Activity:
Entries follow. Give back exactly the lines starting at the one containing "ATOM 359 C CA" and ending at the one containing "ATOM 368 N N", and no other lines.

Materials provided:

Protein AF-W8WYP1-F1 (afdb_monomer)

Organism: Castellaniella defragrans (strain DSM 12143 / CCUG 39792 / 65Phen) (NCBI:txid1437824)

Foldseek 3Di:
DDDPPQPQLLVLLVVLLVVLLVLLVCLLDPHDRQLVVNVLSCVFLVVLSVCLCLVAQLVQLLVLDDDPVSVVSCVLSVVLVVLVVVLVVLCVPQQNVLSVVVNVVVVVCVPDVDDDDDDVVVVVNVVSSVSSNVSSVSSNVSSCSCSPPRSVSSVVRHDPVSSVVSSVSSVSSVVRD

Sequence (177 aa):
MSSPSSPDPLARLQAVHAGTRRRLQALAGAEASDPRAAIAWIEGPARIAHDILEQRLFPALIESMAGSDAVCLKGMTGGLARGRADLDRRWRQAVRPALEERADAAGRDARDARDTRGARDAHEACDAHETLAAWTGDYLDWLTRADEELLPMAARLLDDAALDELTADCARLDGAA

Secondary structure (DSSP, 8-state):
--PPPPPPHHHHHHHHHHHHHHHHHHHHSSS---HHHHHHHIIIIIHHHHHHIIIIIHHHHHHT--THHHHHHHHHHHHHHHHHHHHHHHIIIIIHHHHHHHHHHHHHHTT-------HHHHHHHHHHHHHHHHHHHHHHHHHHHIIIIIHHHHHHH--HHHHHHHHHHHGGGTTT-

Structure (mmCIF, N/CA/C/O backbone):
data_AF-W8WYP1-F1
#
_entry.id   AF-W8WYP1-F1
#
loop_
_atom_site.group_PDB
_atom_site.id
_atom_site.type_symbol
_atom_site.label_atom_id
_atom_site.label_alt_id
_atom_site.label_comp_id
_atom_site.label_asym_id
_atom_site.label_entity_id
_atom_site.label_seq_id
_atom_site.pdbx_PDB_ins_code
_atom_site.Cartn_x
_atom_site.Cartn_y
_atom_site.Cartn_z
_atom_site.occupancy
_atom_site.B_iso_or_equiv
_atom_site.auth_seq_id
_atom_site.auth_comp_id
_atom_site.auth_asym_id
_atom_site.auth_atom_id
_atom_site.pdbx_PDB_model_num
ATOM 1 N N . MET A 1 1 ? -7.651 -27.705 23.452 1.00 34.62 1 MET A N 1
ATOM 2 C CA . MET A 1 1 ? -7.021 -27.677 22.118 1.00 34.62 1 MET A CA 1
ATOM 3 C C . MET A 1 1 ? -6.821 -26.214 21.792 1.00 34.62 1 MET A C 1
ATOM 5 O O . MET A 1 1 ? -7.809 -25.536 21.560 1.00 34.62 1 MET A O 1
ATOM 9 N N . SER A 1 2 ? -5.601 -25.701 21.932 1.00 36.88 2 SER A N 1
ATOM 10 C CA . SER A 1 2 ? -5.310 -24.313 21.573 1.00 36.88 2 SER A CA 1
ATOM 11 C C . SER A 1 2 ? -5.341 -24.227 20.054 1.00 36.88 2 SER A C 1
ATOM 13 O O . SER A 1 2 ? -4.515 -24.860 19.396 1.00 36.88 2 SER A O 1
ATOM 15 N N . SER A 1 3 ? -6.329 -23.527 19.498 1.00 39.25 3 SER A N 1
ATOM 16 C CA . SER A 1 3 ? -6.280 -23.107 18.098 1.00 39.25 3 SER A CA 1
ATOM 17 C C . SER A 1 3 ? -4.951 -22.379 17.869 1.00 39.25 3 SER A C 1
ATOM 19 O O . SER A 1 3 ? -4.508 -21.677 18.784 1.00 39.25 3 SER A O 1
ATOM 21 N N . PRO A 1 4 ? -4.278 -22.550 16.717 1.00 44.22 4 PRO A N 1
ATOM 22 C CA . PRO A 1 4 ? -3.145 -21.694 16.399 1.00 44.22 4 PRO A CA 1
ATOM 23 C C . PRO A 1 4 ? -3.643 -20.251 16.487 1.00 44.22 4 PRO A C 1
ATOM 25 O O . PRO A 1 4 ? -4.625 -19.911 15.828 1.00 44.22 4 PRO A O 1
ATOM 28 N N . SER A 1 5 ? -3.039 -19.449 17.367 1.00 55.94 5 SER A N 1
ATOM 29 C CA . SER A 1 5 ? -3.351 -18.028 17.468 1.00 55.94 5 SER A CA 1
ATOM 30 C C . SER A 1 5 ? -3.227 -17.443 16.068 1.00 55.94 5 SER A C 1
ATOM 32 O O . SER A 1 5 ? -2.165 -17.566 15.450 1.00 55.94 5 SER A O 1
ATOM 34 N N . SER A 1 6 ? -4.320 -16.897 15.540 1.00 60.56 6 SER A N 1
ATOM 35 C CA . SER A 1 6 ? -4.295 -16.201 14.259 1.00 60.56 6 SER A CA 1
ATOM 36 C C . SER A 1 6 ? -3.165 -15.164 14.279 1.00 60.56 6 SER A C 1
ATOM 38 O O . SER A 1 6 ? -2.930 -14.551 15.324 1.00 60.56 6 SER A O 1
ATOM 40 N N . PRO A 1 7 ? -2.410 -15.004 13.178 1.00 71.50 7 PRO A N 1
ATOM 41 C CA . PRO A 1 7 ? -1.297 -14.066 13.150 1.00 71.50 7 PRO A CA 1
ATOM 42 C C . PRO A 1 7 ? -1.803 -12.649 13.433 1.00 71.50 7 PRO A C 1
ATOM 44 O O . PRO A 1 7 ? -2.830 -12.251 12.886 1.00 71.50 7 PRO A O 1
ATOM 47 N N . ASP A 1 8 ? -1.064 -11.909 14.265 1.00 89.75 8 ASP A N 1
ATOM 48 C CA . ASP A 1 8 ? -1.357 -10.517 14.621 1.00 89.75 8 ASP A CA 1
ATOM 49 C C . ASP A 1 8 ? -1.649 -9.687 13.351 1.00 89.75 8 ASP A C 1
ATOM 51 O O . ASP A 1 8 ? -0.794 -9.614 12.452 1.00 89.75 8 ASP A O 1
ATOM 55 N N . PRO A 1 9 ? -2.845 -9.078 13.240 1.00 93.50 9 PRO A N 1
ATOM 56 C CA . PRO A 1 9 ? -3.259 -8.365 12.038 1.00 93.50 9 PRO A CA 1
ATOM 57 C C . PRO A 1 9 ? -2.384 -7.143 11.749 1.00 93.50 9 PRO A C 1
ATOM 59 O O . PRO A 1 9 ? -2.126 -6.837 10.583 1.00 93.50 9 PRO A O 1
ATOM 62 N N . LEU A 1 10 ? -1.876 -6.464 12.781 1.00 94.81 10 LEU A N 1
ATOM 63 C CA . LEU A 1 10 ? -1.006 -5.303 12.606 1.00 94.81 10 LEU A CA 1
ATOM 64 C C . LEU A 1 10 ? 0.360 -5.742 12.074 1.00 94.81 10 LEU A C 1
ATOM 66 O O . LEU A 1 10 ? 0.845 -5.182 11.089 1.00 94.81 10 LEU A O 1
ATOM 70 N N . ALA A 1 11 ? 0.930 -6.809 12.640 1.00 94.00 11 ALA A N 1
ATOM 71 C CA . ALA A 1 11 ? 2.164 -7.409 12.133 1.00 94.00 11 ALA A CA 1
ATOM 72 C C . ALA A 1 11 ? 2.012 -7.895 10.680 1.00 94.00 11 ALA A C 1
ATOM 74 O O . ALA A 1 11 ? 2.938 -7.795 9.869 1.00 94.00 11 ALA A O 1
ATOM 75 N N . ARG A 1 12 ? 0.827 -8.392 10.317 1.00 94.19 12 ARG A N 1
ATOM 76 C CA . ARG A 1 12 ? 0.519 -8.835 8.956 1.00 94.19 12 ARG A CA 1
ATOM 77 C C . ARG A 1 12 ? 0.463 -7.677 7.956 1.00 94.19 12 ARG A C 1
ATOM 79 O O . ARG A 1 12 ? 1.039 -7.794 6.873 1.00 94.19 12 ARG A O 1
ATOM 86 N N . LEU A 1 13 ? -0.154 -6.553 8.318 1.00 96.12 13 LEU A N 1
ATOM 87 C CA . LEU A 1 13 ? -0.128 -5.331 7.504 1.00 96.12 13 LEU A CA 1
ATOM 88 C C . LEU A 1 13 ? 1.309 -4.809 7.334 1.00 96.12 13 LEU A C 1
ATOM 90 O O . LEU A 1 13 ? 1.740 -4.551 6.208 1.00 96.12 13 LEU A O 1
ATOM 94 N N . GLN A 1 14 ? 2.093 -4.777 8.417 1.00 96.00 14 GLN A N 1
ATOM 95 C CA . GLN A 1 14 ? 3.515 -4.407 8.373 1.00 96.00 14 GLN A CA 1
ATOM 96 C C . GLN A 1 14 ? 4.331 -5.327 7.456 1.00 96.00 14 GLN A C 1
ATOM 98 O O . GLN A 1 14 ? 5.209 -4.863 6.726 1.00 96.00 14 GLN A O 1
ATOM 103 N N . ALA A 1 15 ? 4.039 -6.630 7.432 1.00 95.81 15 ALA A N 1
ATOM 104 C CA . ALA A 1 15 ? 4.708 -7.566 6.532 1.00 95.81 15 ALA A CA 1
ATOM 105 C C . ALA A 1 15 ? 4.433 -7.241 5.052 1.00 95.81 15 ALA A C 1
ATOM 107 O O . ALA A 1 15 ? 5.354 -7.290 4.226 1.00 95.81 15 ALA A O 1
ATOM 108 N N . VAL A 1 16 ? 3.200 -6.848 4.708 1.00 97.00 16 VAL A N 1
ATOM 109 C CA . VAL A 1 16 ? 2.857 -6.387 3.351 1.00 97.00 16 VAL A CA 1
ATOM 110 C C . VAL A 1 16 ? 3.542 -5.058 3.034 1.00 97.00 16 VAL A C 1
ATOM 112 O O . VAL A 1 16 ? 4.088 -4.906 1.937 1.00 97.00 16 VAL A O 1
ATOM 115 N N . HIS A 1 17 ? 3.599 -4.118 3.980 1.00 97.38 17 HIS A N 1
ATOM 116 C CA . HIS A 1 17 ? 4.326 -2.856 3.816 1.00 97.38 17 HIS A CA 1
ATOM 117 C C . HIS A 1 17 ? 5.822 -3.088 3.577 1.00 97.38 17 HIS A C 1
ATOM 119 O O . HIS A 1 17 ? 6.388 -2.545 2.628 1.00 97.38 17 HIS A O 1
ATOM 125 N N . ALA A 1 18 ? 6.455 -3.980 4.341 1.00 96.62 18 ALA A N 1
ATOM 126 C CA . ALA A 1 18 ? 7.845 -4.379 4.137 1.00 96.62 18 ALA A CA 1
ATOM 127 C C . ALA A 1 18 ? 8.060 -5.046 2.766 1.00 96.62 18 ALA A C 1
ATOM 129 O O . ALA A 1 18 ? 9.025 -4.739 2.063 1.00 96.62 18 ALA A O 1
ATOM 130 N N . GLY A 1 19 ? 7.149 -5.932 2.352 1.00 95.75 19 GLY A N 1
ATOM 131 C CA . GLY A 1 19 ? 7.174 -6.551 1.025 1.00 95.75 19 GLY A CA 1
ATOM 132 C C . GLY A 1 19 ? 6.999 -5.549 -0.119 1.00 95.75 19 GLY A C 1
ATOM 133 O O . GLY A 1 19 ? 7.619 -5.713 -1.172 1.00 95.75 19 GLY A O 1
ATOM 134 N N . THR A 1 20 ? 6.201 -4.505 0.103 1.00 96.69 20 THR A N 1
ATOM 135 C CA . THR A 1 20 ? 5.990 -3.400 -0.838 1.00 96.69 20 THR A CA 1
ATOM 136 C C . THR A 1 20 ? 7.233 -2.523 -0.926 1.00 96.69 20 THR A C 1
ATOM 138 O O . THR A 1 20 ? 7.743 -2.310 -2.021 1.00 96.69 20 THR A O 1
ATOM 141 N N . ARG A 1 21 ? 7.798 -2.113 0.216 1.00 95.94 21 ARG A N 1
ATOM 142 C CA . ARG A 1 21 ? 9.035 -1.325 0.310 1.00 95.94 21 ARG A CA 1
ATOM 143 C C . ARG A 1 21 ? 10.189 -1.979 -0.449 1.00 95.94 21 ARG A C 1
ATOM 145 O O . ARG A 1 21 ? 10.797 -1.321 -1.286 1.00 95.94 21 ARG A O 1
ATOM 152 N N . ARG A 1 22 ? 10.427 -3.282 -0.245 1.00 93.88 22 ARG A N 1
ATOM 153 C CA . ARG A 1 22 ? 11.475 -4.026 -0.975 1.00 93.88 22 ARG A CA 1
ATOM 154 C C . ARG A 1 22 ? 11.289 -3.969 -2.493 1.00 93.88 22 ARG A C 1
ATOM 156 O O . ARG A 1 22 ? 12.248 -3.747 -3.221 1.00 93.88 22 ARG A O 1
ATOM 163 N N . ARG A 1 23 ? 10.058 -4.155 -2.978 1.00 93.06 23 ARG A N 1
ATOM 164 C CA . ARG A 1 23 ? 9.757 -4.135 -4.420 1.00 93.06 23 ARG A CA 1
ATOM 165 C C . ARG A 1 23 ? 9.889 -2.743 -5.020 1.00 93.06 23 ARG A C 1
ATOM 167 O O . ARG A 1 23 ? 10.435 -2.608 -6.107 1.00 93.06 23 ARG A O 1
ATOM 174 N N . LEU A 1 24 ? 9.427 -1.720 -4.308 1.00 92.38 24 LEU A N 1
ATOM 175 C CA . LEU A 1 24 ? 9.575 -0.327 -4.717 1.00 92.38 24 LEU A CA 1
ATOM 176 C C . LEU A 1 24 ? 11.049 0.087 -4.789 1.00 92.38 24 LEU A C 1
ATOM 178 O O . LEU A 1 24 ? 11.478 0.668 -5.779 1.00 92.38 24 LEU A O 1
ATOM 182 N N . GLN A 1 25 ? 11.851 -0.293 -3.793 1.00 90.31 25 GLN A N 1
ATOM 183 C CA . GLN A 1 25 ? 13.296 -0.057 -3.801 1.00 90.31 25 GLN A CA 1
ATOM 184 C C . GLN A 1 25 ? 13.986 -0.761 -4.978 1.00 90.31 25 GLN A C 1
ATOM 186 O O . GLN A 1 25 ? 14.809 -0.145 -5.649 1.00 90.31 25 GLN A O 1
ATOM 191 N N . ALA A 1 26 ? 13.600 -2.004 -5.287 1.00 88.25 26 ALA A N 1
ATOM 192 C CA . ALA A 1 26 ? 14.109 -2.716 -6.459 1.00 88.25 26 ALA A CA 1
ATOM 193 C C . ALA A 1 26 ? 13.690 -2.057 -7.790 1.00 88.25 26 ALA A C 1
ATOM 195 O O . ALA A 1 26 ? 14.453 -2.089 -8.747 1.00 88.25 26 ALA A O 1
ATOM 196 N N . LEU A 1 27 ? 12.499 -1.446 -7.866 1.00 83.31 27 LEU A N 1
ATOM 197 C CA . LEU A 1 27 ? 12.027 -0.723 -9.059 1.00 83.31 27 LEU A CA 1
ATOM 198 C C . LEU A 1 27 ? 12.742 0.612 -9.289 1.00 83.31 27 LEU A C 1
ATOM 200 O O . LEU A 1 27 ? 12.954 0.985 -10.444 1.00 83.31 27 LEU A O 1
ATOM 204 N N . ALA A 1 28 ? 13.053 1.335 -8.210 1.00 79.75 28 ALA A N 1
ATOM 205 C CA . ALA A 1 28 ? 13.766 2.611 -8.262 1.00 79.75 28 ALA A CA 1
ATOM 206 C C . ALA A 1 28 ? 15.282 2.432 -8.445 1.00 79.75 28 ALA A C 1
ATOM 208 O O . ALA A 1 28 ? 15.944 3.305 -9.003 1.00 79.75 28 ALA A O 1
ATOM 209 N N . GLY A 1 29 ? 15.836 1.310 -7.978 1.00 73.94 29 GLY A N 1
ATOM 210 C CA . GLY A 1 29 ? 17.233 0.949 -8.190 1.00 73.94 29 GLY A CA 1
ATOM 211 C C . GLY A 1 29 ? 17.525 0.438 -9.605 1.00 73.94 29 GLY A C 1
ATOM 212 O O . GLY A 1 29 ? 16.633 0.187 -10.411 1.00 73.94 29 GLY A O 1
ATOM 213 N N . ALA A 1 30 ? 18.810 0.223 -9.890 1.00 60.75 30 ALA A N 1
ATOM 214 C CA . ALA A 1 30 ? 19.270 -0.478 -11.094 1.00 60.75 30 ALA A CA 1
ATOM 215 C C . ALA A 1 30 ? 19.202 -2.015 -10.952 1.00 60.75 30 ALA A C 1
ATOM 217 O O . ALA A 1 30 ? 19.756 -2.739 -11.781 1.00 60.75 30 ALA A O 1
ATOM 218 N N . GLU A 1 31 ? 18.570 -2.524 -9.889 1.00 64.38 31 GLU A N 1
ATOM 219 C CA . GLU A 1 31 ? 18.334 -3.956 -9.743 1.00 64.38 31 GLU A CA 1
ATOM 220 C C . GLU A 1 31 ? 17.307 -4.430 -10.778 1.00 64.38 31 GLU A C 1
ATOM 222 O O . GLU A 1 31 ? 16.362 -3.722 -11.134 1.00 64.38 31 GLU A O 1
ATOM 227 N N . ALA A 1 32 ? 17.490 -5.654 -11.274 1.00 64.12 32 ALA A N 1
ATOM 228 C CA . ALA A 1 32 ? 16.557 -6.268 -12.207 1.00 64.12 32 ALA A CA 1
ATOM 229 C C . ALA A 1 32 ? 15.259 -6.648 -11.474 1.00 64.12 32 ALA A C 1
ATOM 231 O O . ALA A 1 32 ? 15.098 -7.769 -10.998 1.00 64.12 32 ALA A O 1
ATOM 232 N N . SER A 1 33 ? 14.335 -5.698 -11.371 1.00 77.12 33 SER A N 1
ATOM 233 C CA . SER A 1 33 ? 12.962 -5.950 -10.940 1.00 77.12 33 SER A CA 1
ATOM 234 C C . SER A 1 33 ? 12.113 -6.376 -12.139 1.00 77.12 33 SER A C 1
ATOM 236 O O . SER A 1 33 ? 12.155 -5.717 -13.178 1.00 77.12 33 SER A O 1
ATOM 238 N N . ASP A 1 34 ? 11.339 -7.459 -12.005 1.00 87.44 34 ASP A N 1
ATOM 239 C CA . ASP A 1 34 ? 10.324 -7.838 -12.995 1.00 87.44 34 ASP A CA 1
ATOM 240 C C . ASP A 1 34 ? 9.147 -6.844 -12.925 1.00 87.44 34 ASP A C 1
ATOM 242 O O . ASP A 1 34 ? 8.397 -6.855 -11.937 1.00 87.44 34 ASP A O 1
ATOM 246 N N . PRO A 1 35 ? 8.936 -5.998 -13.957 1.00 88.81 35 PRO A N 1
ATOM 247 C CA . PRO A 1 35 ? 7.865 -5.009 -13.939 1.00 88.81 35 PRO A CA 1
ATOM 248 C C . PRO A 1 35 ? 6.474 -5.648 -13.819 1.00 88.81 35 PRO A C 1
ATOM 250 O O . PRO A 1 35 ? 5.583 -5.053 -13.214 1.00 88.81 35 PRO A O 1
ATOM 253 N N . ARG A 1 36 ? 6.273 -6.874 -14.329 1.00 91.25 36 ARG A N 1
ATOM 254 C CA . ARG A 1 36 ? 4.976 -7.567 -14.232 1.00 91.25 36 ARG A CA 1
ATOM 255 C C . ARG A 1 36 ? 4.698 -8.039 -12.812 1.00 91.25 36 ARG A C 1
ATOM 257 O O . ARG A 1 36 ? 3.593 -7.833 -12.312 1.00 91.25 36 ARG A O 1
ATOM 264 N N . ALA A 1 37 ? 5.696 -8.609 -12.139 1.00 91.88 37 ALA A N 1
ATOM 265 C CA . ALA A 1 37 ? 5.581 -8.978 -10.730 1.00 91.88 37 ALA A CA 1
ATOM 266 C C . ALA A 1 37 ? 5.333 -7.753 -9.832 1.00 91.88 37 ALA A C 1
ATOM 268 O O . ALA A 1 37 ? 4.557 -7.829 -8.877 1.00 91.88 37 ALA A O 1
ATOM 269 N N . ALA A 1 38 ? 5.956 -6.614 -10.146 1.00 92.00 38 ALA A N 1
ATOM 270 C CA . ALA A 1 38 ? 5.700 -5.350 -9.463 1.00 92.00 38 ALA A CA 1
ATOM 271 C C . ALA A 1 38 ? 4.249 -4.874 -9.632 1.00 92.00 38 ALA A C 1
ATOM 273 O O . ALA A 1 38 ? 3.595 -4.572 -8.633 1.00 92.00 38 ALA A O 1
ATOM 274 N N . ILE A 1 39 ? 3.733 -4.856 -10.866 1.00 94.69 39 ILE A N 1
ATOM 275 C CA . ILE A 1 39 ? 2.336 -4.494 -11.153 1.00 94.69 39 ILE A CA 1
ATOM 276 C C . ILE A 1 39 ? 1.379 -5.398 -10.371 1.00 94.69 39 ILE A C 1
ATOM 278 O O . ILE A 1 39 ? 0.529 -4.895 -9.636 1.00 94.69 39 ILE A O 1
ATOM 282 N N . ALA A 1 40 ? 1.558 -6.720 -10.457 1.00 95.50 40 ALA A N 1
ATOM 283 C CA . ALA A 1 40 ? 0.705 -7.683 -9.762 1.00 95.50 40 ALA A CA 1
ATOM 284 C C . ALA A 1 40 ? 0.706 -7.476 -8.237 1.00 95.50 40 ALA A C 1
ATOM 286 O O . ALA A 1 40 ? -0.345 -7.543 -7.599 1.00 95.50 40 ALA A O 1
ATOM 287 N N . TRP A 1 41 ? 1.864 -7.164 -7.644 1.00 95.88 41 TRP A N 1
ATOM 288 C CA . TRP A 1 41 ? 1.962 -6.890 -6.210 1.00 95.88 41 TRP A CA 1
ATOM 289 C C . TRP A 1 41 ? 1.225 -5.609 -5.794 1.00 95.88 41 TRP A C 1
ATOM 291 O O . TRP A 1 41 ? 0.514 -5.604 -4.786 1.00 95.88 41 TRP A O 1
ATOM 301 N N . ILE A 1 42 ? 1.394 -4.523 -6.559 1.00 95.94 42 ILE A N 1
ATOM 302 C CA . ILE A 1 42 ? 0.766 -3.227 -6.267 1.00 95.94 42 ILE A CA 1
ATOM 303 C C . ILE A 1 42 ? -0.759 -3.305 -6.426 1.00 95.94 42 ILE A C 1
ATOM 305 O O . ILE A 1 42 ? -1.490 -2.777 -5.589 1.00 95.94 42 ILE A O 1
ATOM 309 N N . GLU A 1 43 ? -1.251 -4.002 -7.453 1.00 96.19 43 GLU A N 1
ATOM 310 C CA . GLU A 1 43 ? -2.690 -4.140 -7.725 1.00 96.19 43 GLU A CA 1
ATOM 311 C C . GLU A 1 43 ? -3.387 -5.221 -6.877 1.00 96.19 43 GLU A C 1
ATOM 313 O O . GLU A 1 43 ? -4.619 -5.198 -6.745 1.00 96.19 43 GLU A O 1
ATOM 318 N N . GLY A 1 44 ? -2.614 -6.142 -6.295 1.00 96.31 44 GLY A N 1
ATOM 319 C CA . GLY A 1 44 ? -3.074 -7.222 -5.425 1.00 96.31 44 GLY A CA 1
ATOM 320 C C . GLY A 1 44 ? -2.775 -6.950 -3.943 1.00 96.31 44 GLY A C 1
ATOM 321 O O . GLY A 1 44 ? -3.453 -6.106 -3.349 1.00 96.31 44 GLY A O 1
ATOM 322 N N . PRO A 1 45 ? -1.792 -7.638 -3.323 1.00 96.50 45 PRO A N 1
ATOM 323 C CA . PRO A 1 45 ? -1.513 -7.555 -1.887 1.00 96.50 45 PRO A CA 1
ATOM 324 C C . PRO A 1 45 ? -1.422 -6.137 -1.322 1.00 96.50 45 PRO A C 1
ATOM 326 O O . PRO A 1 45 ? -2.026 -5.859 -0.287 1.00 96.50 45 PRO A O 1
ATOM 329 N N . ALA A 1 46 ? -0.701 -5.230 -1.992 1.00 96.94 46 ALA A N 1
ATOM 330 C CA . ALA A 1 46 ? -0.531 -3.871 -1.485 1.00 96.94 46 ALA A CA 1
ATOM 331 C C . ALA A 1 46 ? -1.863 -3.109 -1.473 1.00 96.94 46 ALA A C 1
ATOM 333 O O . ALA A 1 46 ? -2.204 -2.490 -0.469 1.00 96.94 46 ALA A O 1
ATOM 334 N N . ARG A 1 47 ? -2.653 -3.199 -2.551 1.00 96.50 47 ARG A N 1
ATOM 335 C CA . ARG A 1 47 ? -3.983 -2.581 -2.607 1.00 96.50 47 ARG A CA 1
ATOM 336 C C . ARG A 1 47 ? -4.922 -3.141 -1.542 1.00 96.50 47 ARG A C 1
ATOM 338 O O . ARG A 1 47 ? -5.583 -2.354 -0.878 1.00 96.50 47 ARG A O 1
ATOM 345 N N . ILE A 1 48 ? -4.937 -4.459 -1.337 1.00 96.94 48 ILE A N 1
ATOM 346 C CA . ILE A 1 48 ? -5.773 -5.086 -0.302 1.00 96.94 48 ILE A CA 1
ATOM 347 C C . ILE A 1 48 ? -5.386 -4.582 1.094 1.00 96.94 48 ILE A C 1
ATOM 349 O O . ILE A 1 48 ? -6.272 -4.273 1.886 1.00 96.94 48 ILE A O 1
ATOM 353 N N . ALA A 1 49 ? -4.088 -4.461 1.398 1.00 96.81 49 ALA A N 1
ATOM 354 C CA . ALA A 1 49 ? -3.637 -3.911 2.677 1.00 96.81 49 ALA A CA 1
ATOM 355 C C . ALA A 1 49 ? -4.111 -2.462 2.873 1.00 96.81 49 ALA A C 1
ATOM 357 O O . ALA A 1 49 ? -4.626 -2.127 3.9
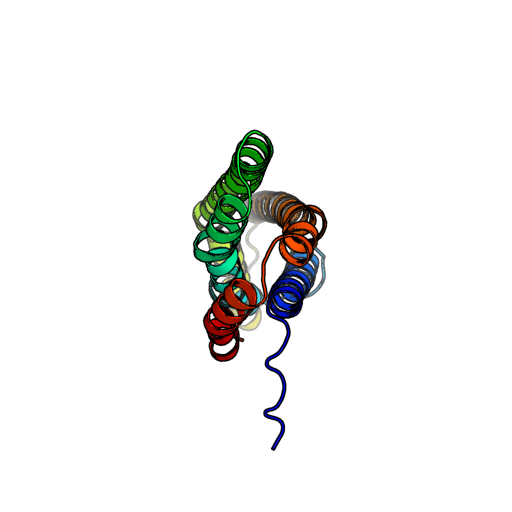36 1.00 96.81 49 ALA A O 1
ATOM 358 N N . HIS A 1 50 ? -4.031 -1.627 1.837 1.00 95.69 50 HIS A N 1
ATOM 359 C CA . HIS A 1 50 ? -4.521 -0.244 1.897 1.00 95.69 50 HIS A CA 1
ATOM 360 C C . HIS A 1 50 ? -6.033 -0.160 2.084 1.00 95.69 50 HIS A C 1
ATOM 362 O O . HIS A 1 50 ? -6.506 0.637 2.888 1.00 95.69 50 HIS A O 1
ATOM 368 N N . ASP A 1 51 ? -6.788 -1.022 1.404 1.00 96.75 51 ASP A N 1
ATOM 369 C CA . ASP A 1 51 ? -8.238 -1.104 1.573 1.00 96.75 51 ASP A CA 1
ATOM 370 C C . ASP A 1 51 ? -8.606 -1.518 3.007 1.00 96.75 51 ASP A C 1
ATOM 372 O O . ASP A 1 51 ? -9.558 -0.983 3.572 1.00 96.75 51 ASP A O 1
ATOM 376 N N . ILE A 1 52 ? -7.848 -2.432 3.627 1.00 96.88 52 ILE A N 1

Answer space:
ATOM 359 C CA . HIS A 1 50 ? -4.521 -0.244 1.897 1.00 95.69 50 HIS A CA 1
ATOM 360 C C . HIS A 1 50 ? -6.033 -0.160 2.084 1.00 95.69 50 HIS A C 1
ATOM 362 O O . HIS A 1 50 ? -6.506 0.637 2.888 1.00 95.69 50 HIS A O 1
ATOM 368 N N . ASP A 1 51 ? -6.788 -1.022 1.404 1.00 96.75 51 ASP A N 1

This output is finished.